Each call site independently handles:

Model selection (hardcoded strings: "haiku", "sonnet", TRIAGE_MODEL, etc.)
Timeout configuration (varying from 3s to 20s)
stdout/stderr parsing
Error handling and fallback behavior
Environment setup (TERM: "dumb", etc.)

The recall rewrite fix (ADR-0077, commit 6f2fab7) introduced an escalating fallback pattern — Haiku 10s → Haiku 15s → codex-spark 20s — that proved effective. This pattern should be the default for all pi inference, not copy-pasted per call site.

Decision

Create a shared piInfer() utility that encapsulates the pi subprocess pattern with model fallback.

API

// packages/shared/src/pi-infer.ts
 
interface PiInferOptions {
  prompt: string
  systemPrompt?: string
  models?: PiModelAttempt[]       // override default fallback chain
  mode?: "text" | "json"          // --mode flag
  extraArgs?: string[]            // additional pi flags
  spawn?: SpawnHook               // test injection
}
 
interface PiModelAttempt {
  model: string                   // e.g. "anthropic/claude-haiku"
  timeout: number                 // ms
}
 
interface PiInferResult {
  text: string
  model: string                   // which model succeeded
  strategy: string                // e.g. "haiku" | "openai" | "fallback"
  attempts: number                // how many tries before success
  error?: string                  // last error if fell through to raw
}
 
const DEFAULT_MODELS: PiModelAttempt[] = [
  { model: "anthropic/claude-haiku", timeout: 10_000 },
  { model: "anthropic/claude-haiku", timeout: 15_000 },
  { model: "openai/gpt-5.3-codex-spark", timeout: 20_000 },
]
 
function piInfer(options: PiInferOptions): PiInferResult

Behavior

Iterate through model attempts in order
Each attempt: Bun.spawnSync(["pi", "--no-tools", "--no-session", "--no-extensions", "--print", "--mode", mode, "--model", model, ...extraArgs, prompt])
On success (exit 0 + non-empty stdout): return result with model info
On failure: capture error, try next attempt
After all attempts exhausted: return with strategy: "fallback" and last error
spawn hook preserved for unit testing

Call sites to migrate

File	Current model	Notes
`cli/commands/recall.ts`	haiku → codex-spark	Already has escalation — extract
`cli/commands/logs.ts`	hardcoded	2 call sites
`cli/commands/diagnose.ts`	hardcoded	1 call site
`system-bus/observability/triage.ts`	TRIAGE_MODEL	1 call site
`system-bus/functions/check-email.ts`	hardcoded	1 call site
`system-bus/functions/email-cleanup.ts`	hardcoded	2 call sites
`system-bus/functions/observe.ts`	hardcoded	1 call site
`system-bus/functions/reflect.ts`	hardcoded	1 call site
`system-bus/functions/promote.ts`	hardcoded	1 call site
`system-bus/functions/task-triage.ts`	hardcoded	1 call site
`system-bus/functions/meeting-analyze.ts`	hardcoded	1 call site
`system-bus/functions/media-process.ts`	hardcoded	1 call site
`system-bus/functions/memory/batch-review.ts`	hardcoded	1 call site

Where to put it

packages/shared/src/pi-infer.ts — new shared package, or add to existing shared utils if one exists.
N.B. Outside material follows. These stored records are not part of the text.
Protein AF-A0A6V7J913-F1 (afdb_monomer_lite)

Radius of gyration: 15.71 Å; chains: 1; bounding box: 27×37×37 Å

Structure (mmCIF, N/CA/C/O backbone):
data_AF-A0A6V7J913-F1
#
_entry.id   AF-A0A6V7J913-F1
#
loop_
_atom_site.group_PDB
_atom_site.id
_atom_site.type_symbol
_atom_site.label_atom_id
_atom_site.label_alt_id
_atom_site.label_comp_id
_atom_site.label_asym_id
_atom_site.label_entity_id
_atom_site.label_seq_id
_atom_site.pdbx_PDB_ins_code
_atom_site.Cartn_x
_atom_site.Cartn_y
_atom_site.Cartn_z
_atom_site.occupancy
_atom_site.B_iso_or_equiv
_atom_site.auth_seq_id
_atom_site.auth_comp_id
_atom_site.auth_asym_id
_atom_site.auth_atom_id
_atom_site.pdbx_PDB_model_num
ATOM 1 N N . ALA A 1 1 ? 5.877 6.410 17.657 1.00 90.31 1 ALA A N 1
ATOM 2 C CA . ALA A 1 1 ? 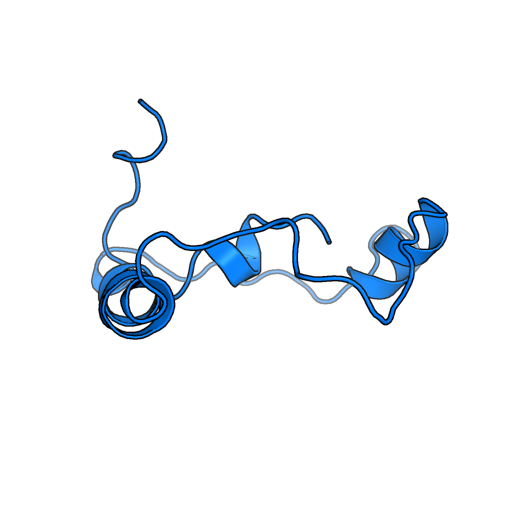6.144 5.529 16.511 1.00 90.31 1 ALA A CA 1
ATOM 3 C C . ALA A 1 1 ? 5.184 5.881 15.380 1.00 90.31 1 ALA A C 1
ATOM 5 O O . ALA A 1 1 ? 4.097 6.378 15.670 1.00 90.31 1 ALA A O 1
ATOM 6 N N . ASP A 1 2 ? 5.575 5.662 14.127 1.00 97.12 2 ASP A N 1
ATOM 7 C CA . ASP A 1 2 ? 4.812 6.135 1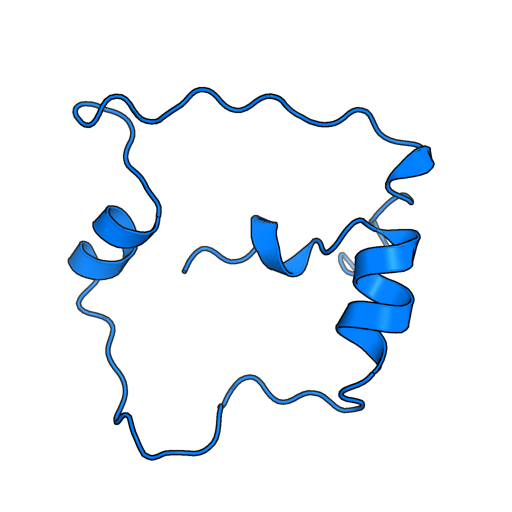2.958 1.00 97.12 2 ASP A CA 1
ATOM 8 C C . ASP A 1 2 ? 3.467 5.418 12.801 1.00 97.12 2 ASP A C 1
ATOM 10 O O . ASP A 1 2 ? 2.467 6.039 12.448 1.00 97.12 2 ASP A O 1
ATOM 14 N N . HIS A 1 3 ? 3.395 4.147 13.212 1.00 95.81 3 HIS A N 1
ATOM 15 C CA . HIS A 1 3 ? 2.171 3.339 13.165 1.00 95.81 3 HIS A CA 1
ATOM 16 C C . HIS A 1 3 ? 0.991 3.911 13.981 1.00 95.81 3 HIS A C 1
ATOM 18 O O . HIS A 1 3 ? -0.137 3.462 13.816 1.00 95.81 3 HIS A O 1
ATOM 24 N N . THR A 1 4 ? 1.216 4.889 14.871 1.00 96.94 4 THR A N 1
ATOM 25 C CA . THR A 1 4 ? 0.154 5.530 15.673 1.00 96.94 4 THR A CA 1
ATOM 26 C C . THR A 1 4 ? -0.296 6.878 15.108 1.00 96.94 4 THR A C 1
ATOM 28 O O . THR A 1 4 ? -0.944 7.646 15.819 1.00 96.94 4 THR A O 1
ATOM 31 N N . LYS A 1 5 ? 0.144 7.253 13.901 1.00 97.69 5 LYS A N 1
ATOM 32 C CA . LYS A 1 5 ? -0.032 8.613 13.363 1.00 97.69 5 LYS A CA 1
ATOM 33 C C . LYS A 1 5 ? -1.166 8.749 12.348 1.00 97.69 5 LYS A C 1
ATOM 35 O O . LYS A 1 5 ? -1.459 9.870 11.937 1.00 97.69 5 LYS A O 1
ATOM 40 N N . LEU A 1 6 ? -1.831 7.653 11.984 1.00 98.00 6 LEU A N 1
ATOM 41 C CA . LEU A 1 6 ? -2.999 7.692 11.107 1.00 98.00 6 LEU A CA 1
ATOM 42 C C . LEU A 1 6 ? -4.201 8.340 11.800 1.00 98.00 6 LEU A C 1
ATOM 44 O O . LEU A 1 6 ? -4.503 8.064 12.962 1.00 98.00 6 LEU A O 1
ATOM 48 N N . LYS A 1 7 ? -4.921 9.173 11.049 1.00 98.31 7 LYS A N 1
ATOM 49 C CA . LYS A 1 7 ? -6.260 9.645 11.413 1.00 98.31 7 LYS A CA 1
ATOM 50 C C . LYS A 1 7 ? -7.305 8.710 10.799 1.00 98.31 7 LYS A C 1
ATOM 52 O O . LYS A 1 7 ? -7.051 8.212 9.701 1.00 98.31 7 LYS A O 1
ATOM 57 N N . PRO A 1 8 ? -8.462 8.485 11.450 1.00 98.44 8 PRO A N 1
ATOM 58 C CA . PRO A 1 8 ? -9.570 7.760 10.835 1.00 98.44 8 PRO A CA 1
ATOM 59 C C . PRO A 1 8 ? -9.929 8.345 9.466 1.00 98.44 8 PRO A C 1
ATOM 61 O O . PRO A 1 8 ? -9.931 9.567 9.302 1.00 98.44 8 PRO A O 1
ATOM 64 N N . ALA A 1 9 ? -10.261 7.489 8.500 1.00 98.38 9 ALA A N 1
ATOM 65 C CA . ALA A 1 9 ? -10.540 7.909 7.127 1.00 98.38 9 ALA A CA 1
ATOM 66 C C . ALA A 1 9 ? -11.696 8.921 7.051 1.00 98.38 9 ALA A C 1
ATOM 68 O O . ALA A 1 9 ? -11.632 9.875 6.282 1.00 98.38 9 ALA A O 1
ATOM 69 N N . SER A 1 10 ? -12.694 8.787 7.931 1.00 98.38 10 SER A N 1
ATOM 70 C CA . SER A 1 10 ? -13.829 9.714 8.059 1.00 98.38 10 SER A CA 1
ATOM 71 C C . SER A 1 10 ? -13.446 11.147 8.456 1.00 98.38 10 SER A C 1
ATOM 73 O O . SER A 1 10 ? -14.259 12.058 8.319 1.00 98.38 10 SER A O 1
ATOM 75 N N . GLN A 1 11 ? -12.222 11.365 8.945 1.00 98.50 11 GLN A N 1
ATOM 76 C CA . GLN A 1 11 ? -11.690 12.680 9.323 1.00 98.50 11 GLN A CA 1
ATOM 77 C C . GLN A 1 11 ? -10.752 13.270 8.259 1.00 98.50 11 GLN A C 1
ATOM 79 O O . GLN A 1 11 ? -10.174 14.341 8.466 1.00 98.50 11 GLN A O 1
ATOM 84 N N . CYS A 1 12 ? -10.572 12.574 7.138 1.00 98.38 12 CYS A N 1
ATOM 85 C CA . CYS A 1 12 ? -9.655 12.937 6.069 1.00 98.38 12 CYS A CA 1
ATOM 86 C C . CYS A 1 12 ? -10.418 13.168 4.763 1.00 98.38 12 CYS A C 1
ATOM 88 O O . CYS A 1 12 ? -11.508 12.644 4.548 1.00 98.38 12 CYS A O 1
ATOM 90 N N . LYS A 1 13 ? -9.822 13.954 3.866 1.00 98.31 13 LYS A N 1
ATOM 91 C CA . LYS A 1 13 ? -10.288 14.061 2.482 1.00 98.31 13 LYS A CA 1
ATOM 92 C C . LYS A 1 13 ? -9.494 13.070 1.626 1.00 98.31 13 LYS A C 1
ATOM 94 O O . LYS A 1 13 ? -8.265 13.084 1.739 1.00 98.31 13 LYS A O 1
ATOM 99 N N . PRO A 1 14 ? -10.147 12.236 0.798 1.00 97.75 14 PRO A N 1
ATOM 100 C CA . PRO A 1 14 ? -9.446 11.409 -0.176 1.00 97.75 14 PRO A CA 1
ATOM 101 C C . PRO A 1 14 ? -8.573 12.261 -1.103 1.00 97.75 14 PRO A C 1
ATOM 103 O O . PRO A 1 14 ? -8.942 13.384 -1.449 1.00 97.75 14 PRO A O 1
ATOM 106 N N . ILE A 1 15 ? -7.415 11.726 -1.487 1.00 98.06 15 ILE A N 1
ATOM 107 C CA . ILE A 1 15 ? -6.524 12.356 -2.463 1.00 98.06 15 ILE A CA 1
ATOM 108 C C . ILE A 1 15 ? -6.878 11.799 -3.839 1.00 98.06 15 ILE A C 1
ATOM 110 O O . ILE A 1 15 ? -6.875 10.584 -4.037 1.00 98.06 15 ILE A O 1
ATOM 114 N N . GLU A 1 16 ? -7.169 12.686 -4.785 1.00 97.81 16 GLU A N 1
ATOM 115 C CA . GLU A 1 16 ? -7.355 12.320 -6.186 1.00 97.81 16 GLU A CA 1
ATOM 116 C C . GLU A 1 16 ? -5.992 12.281 -6.879 1.00 97.81 16 GLU A C 1
ATOM 118 O O . GLU A 1 16 ? -5.403 13.318 -7.185 1.00 97.81 16 GLU A O 1
ATOM 123 N N . TYR A 1 17 ? -5.472 11.074 -7.102 1.00 97.25 17 TYR A N 1
ATOM 124 C CA . TYR A 1 17 ? -4.265 10.879 -7.899 1.00 97.25 17 TYR A CA 1
ATOM 125 C C . TYR A 1 17 ? -4.628 10.807 -9.389 1.00 97.25 17 TYR A C 1
ATOM 127 O O . TYR A 1 17 ? -5.575 10.097 -9.747 1.00 97.25 17 TYR A O 1
ATOM 135 N N . PRO A 1 18 ? -3.900 11.514 -10.273 1.00 97.75 18 PRO A N 1
ATOM 136 C CA . PRO A 1 18 ? -4.102 11.382 -11.706 1.00 97.75 18 PRO A CA 1
ATOM 137 C C . PRO A 1 18 ? -3.766 9.959 -12.158 1.00 97.75 18 PRO A C 1
ATOM 139 O O . PRO A 1 18 ? -2.952 9.262 -11.551 1.00 97.75 18 PRO A O 1
ATOM 142 N N . LYS A 1 19 ? -4.396 9.530 -13.251 1.00 97.75 19 LYS A N 1
ATOM 143 C CA . LYS A 1 19 ? -4.022 8.277 -13.910 1.00 97.75 19 LYS A CA 1
ATOM 144 C C . LYS A 1 19 ? -2.601 8.404 -14.480 1.00 97.75 19 LYS A C 1
ATOM 146 O O . LYS A 1 19 ? -2.265 9.497 -14.939 1.00 97.75 19 LYS A O 1
ATOM 151 N N . PRO A 1 20 ? -1.806 7.321 -14.482 1.00 98.12 20 PRO A N 1
ATOM 152 C CA . PRO A 1 20 ? -0.489 7.335 -15.107 1.00 98.12 20 PRO A CA 1
ATOM 153 C C . PRO A 1 20 ? -0.595 7.619 -16.612 1.00 98.12 20 PRO A C 1
ATOM 155 O O . PRO A 1 20 ? -1.544 7.177 -17.266 1.00 98.12 20 PRO A O 1
ATOM 158 N N . ASP A 1 21 ? 0.376 8.361 -17.143 1.00 97.62 21 ASP A N 1
ATOM 159 C CA . ASP A 1 21 ? 0.470 8.748 -18.560 1.00 97.62 21 ASP A CA 1
ATOM 160 C C . ASP A 1 21 ? 1.287 7.766 -19.420 1.00 97.62 21 ASP A C 1
ATOM 162 O O . ASP A 1 21 ? 1.213 7.822 -20.644 1.00 97.62 21 ASP A O 1
ATOM 166 N N . ASN A 1 22 ? 2.002 6.830 -18.792 1.00 96.06 22 ASN A N 1
ATOM 167 C CA . ASN A 1 22 ? 2.917 5.860 -19.401 1.00 96.06 22 ASN A CA 1
ATOM 168 C C . ASN A 1 22 ? 4.138 6.470 -20.116 1.00 96.06 22 ASN A C 1
ATOM 170 O O . ASN A 1 22 ? 4.787 5.785 -20.907 1.00 96.06 22 ASN A O 1
ATOM 174 N N . GLU A 1 23 ? 4.484 7.723 -19.814 1.00 96.94 23 GLU A N 1
ATOM 175 C CA . GLU A 1 23 ? 5.699 8.388 -20.306 1.00 96.94 23 GLU A CA 1
ATOM 176 C C . GLU A 1 23 ? 6.581 8.873 -19.151 1.00 96.94 23 GLU A C 1
ATOM 178 O O . GLU A 1 23 ? 7.789 8.631 -19.133 1.00 96.94 23 GLU A O 1
ATOM 183 N N . 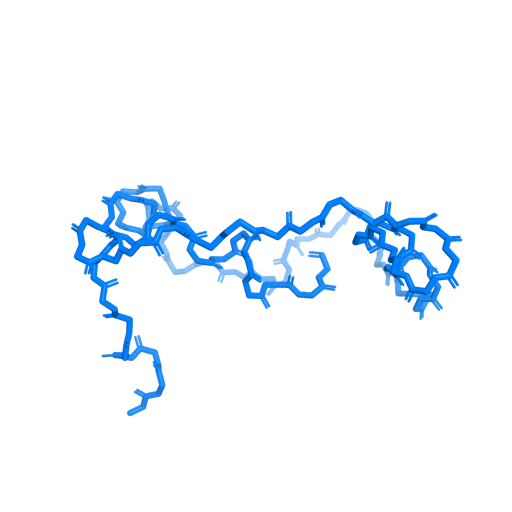VAL A 1 24 ? 5.970 9.534 -18.166 1.00 97.12 24 VAL A N 1
ATOM 184 C CA . VAL A 1 24 ? 6.628 10.068 -16.964 1.00 97.12 24 VAL A CA 1
ATOM 185 C C . VAL A 1 24 ? 6.103 9.379 -15.702 1.00 97.12 24 VAL A C 1
ATOM 187 O O . VAL A 1 24 ? 6.830 9.242 -14.719 1.00 97.12 24 VAL A O 1
ATOM 190 N N . SER A 1 25 ? 4.851 8.923 -15.723 1.00 97.88 25 SER A N 1
ATOM 191 C CA . SER A 1 25 ? 4.171 8.248 -14.619 1.00 97.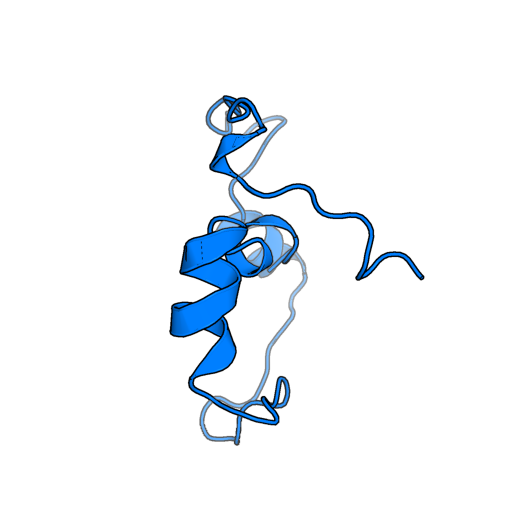88 25 SER A CA 1
ATOM 192 C C . SER A 1 25 ? 3.592 6.912 -15.076 1.00 97.88 25 SER A C 1
ATOM 194 O O . SER A 1 25 ? 3.039 6.799 -16.166 1.00 97.88 25 SER A O 1
ATOM 196 N N . PHE A 1 26 ? 3.706 5.887 -14.234 1.00 98.19 26 PHE A N 1
ATOM 197 C CA . PHE A 1 26 ? 3.388 4.503 -14.590 1.00 98.19 26 PHE A CA 1
ATOM 198 C C . PHE A 1 26 ? 2.511 3.857 -13.523 1.00 98.19 26 PHE A C 1
ATOM 200 O O . PHE A 1 26 ? 2.447 4.322 -12.382 1.00 98.19 26 PHE A O 1
ATOM 207 N N . ASP A 1 27 ? 1.818 2.787 -13.893 1.00 97.62 27 ASP A N 1
ATOM 208 C CA . ASP A 1 27 ? 1.076 1.981 -12.936 1.00 97.62 27 ASP A CA 1
ATOM 209 C C . ASP A 1 27 ? 2.010 1.110 -12.074 1.00 97.62 27 ASP A C 1
ATOM 211 O O . ASP A 1 27 ? 3.192 0.895 -12.376 1.00 97.62 27 ASP A O 1
ATOM 215 N N . LEU A 1 28 ? 1.456 0.600 -10.974 1.00 97.69 28 LEU A N 1
ATOM 216 C CA . LEU A 1 28 ? 2.200 -0.196 -10.004 1.00 97.69 28 LEU A CA 1
ATOM 217 C C . LEU A 1 28 ? 2.726 -1.507 -10.604 1.00 97.69 28 LEU A C 1
ATOM 219 O O . LEU A 1 28 ? 3.866 -1.868 -10.338 1.00 97.69 28 LEU A O 1
ATOM 223 N N . LEU A 1 29 ? 1.946 -2.194 -11.446 1.00 97.75 29 LEU A N 1
ATOM 224 C CA . LEU A 1 29 ? 2.333 -3.502 -11.987 1.00 97.75 29 LEU A CA 1
ATOM 225 C C . LEU A 1 29 ? 3.501 -3.367 -12.963 1.00 97.75 29 LEU A C 1
ATOM 227 O O . LEU A 1 29 ? 4.465 -4.129 -12.873 1.00 97.75 29 LEU A O 1
ATOM 231 N N . SER A 1 30 ? 3.451 -2.364 -13.844 1.00 97.12 30 SER A N 1
ATOM 232 C CA . SER A 1 30 ? 4.572 -2.027 -14.728 1.00 97.12 30 SER A CA 1
ATOM 233 C C . SER A 1 30 ? 5.825 -1.672 -13.924 1.00 97.12 30 SER A C 1
ATOM 235 O O . SER A 1 30 ? 6.919 -2.135 -14.245 1.00 97.12 30 SER A O 1
ATOM 237 N N . SER A 1 31 ? 5.670 -0.915 -12.835 1.00 98.19 31 SER A N 1
ATOM 238 C CA . SER A 1 31 ? 6.783 -0.557 -11.947 1.00 98.19 31 SER A CA 1
ATOM 239 C C . SER A 1 31 ? 7.397 -1.786 -11.267 1.00 98.19 31 SER A C 1
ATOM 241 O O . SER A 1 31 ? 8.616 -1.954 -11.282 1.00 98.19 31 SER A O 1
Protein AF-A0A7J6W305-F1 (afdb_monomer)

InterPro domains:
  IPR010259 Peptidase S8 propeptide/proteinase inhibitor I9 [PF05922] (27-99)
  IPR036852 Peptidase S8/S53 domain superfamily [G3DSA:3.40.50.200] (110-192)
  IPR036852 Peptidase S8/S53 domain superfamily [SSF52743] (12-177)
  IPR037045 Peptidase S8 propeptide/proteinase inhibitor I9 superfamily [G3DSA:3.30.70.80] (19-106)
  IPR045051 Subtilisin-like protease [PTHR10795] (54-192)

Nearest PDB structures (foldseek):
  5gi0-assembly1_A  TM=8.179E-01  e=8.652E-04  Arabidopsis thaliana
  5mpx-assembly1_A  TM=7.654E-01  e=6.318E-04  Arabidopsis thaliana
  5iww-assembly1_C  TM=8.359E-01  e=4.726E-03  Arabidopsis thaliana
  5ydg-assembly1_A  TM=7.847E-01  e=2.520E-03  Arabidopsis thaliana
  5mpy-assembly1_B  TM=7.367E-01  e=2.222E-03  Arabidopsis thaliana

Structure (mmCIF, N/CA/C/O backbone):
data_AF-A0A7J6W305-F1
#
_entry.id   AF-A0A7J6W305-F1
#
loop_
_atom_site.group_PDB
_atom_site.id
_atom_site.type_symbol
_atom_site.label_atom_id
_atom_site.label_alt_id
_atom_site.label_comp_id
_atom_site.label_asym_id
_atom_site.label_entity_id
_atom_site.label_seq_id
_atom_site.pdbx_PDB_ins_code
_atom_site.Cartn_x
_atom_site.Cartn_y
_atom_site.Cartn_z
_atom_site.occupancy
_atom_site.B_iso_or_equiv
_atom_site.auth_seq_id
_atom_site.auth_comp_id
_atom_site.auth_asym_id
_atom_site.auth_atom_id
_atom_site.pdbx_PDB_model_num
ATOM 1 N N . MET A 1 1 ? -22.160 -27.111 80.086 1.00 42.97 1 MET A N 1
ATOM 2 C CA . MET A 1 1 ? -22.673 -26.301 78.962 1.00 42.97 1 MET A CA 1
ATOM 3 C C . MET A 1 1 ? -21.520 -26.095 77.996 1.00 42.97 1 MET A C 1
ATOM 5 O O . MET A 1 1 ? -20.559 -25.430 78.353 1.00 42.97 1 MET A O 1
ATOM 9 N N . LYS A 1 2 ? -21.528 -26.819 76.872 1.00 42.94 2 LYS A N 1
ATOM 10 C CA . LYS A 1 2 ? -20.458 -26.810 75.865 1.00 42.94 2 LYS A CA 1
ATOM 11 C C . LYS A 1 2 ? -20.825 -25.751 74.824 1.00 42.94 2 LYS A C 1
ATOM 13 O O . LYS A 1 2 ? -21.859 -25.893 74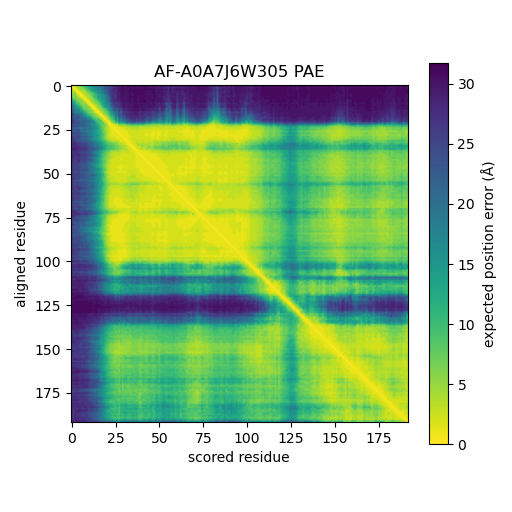.180 1.00 42.94 2 LYS A O 1
ATOM 18 N N . ASN A 1 3 ? -20.019 -24.697 74.717 1.00 43.62 3 ASN A N 1
ATOM 19 C CA . ASN A 1 3 ? -20.210 -23.644 73.724 1.00 43.62 3 ASN A CA 1
ATOM 20 C C . ASN A 1 3 ? -19.918 -24.204 72.331 1.00 43.62 3 ASN A C 1
ATOM 22 O O . ASN A 1 3 ? -18.815 -24.664 72.039 1.00 43.62 3 ASN A O 1
ATOM 26 N N . LEU A 1 4 ? -20.972 -24.209 71.522 1.00 47.09 4 LEU A N 1
ATOM 27 C CA . LEU A 1 4 ? -21.041 -24.728 70.171 1.00 47.09 4 LEU A CA 1
ATOM 28 C C . LEU A 1 4 ? -20.512 -23.673 69.190 1.00 47.09 4 LEU A C 1
ATOM 30 O O . LEU A 1 4 ? -21.001 -22.548 69.143 1.00 47.09 4 LEU A O 1
ATOM 34 N N . PHE A 1 5 ? -19.492 -24.089 68.445 1.00 55.44 5 PHE A N 1
ATOM 35 C CA . PHE A 1 5 ? -18.983 -23.557 67.182 1.00 55.44 5 PHE A CA 1
ATOM 36 C C . PHE A 1 5 ? -19.948 -22.656 66.394 1.00 55.44 5 PHE A C 1
ATOM 38 O O . PHE A 1 5 ? -20.913 -23.157 65.826 1.00 55.44 5 PHE A O 1
ATOM 45 N N . VAL A 1 6 ? -19.590 -21.378 66.230 1.00 53.53 6 VAL A N 1
ATOM 46 C CA . VAL A 1 6 ? -19.938 -20.574 65.046 1.00 53.53 6 VAL A CA 1
ATOM 47 C C . VAL A 1 6 ? -18.793 -19.587 64.782 1.00 53.53 6 VAL A C 1
ATOM 49 O O . VAL A 1 6 ? -18.811 -18.451 65.242 1.00 53.53 6 VAL A O 1
ATOM 52 N N . VAL A 1 7 ? -17.766 -20.021 64.048 1.00 53.78 7 VAL A N 1
ATOM 53 C CA . VAL A 1 7 ? -16.887 -19.095 63.317 1.00 53.78 7 VAL A CA 1
ATOM 54 C C . VAL A 1 7 ? -17.344 -19.175 61.869 1.00 53.78 7 VAL A C 1
ATOM 56 O O . VAL A 1 7 ? -16.945 -20.062 61.117 1.00 53.78 7 VAL A O 1
ATOM 59 N N . LEU A 1 8 ? -18.295 -18.307 61.524 1.00 51.53 8 LEU A N 1
ATOM 60 C CA . LEU A 1 8 ? -18.785 -18.141 60.163 1.00 51.53 8 LEU A CA 1
ATOM 61 C C . LEU A 1 8 ? -17.624 -17.642 59.299 1.00 51.53 8 LEU A C 1
ATOM 63 O O . LEU A 1 8 ? -17.089 -16.554 59.498 1.00 51.53 8 LEU A O 1
ATOM 67 N N . SER A 1 9 ? -17.235 -18.505 58.368 1.00 54.53 9 SER A N 1
ATOM 68 C CA . SER A 1 9 ? -16.309 -18.284 57.267 1.00 54.53 9 SER A CA 1
ATOM 69 C C . SER A 1 9 ? -16.554 -16.937 56.575 1.00 54.53 9 SER A C 1
ATOM 71 O O . SER A 1 9 ? -17.389 -16.830 55.681 1.00 54.53 9 SER A O 1
ATOM 73 N N . SER A 1 10 ? -15.770 -15.925 56.943 1.00 54.69 10 SER A N 1
ATOM 74 C CA . SER A 1 10 ? -15.546 -14.725 56.133 1.00 54.69 10 SER A CA 1
ATOM 75 C C . SER A 1 10 ? -14.268 -14.908 55.311 1.00 54.69 10 SER A C 1
ATOM 77 O O . SER A 1 10 ? -13.342 -14.100 55.374 1.00 54.69 10 SER A O 1
ATOM 79 N N . PHE A 1 11 ? -14.197 -15.992 54.537 1.00 52.25 11 PHE A N 1
ATOM 80 C CA . PHE A 1 11 ? -13.288 -16.050 53.398 1.00 52.25 11 PHE A CA 1
ATOM 81 C C . PHE A 1 11 ? -13.982 -15.285 52.267 1.00 52.25 11 PHE A C 1
ATOM 83 O O . PHE A 1 11 ? -14.614 -15.867 51.388 1.00 52.25 11 PHE A O 1
ATOM 90 N N . PHE A 1 12 ? -13.956 -13.950 52.357 1.00 55.47 12 PHE A N 1
ATOM 91 C CA . PHE A 1 12 ? -14.223 -13.104 51.203 1.00 55.47 12 PHE A CA 1
ATOM 92 C C . PHE A 1 12 ? -13.200 -13.526 50.154 1.00 55.47 12 PHE A C 1
ATOM 94 O O . PHE A 1 12 ? -12.007 -13.252 50.281 1.00 55.47 12 PHE A O 1
ATOM 101 N N . LEU A 1 13 ? -13.680 -14.293 49.179 1.00 54.12 13 LEU A N 1
ATOM 102 C CA . LEU A 1 13 ? -12.988 -14.617 47.952 1.00 54.12 13 LEU A CA 1
ATOM 103 C C . LEU A 1 13 ? -12.538 -13.290 47.336 1.00 54.12 13 LEU A C 1
ATOM 105 O O . LEU A 1 13 ? -13.301 -12.631 46.634 1.00 54.12 13 LEU A O 1
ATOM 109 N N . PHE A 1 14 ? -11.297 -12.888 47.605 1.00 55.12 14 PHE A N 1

Both packages/cli and packages/system-bus depend on it.

Consequences

Single place to update model preferences, timeout strategy, and env setup
Automatic resilience — every pi call gets fallback for free
Testable — spawn hook means unit tests don’t need real pi
Observable — can add OTEL emit inside piInfer for all inference calls
Risk: migration touches 13 files; do incrementally, verify each with existing tests

Status

Proposed. Pending implementation priority decision.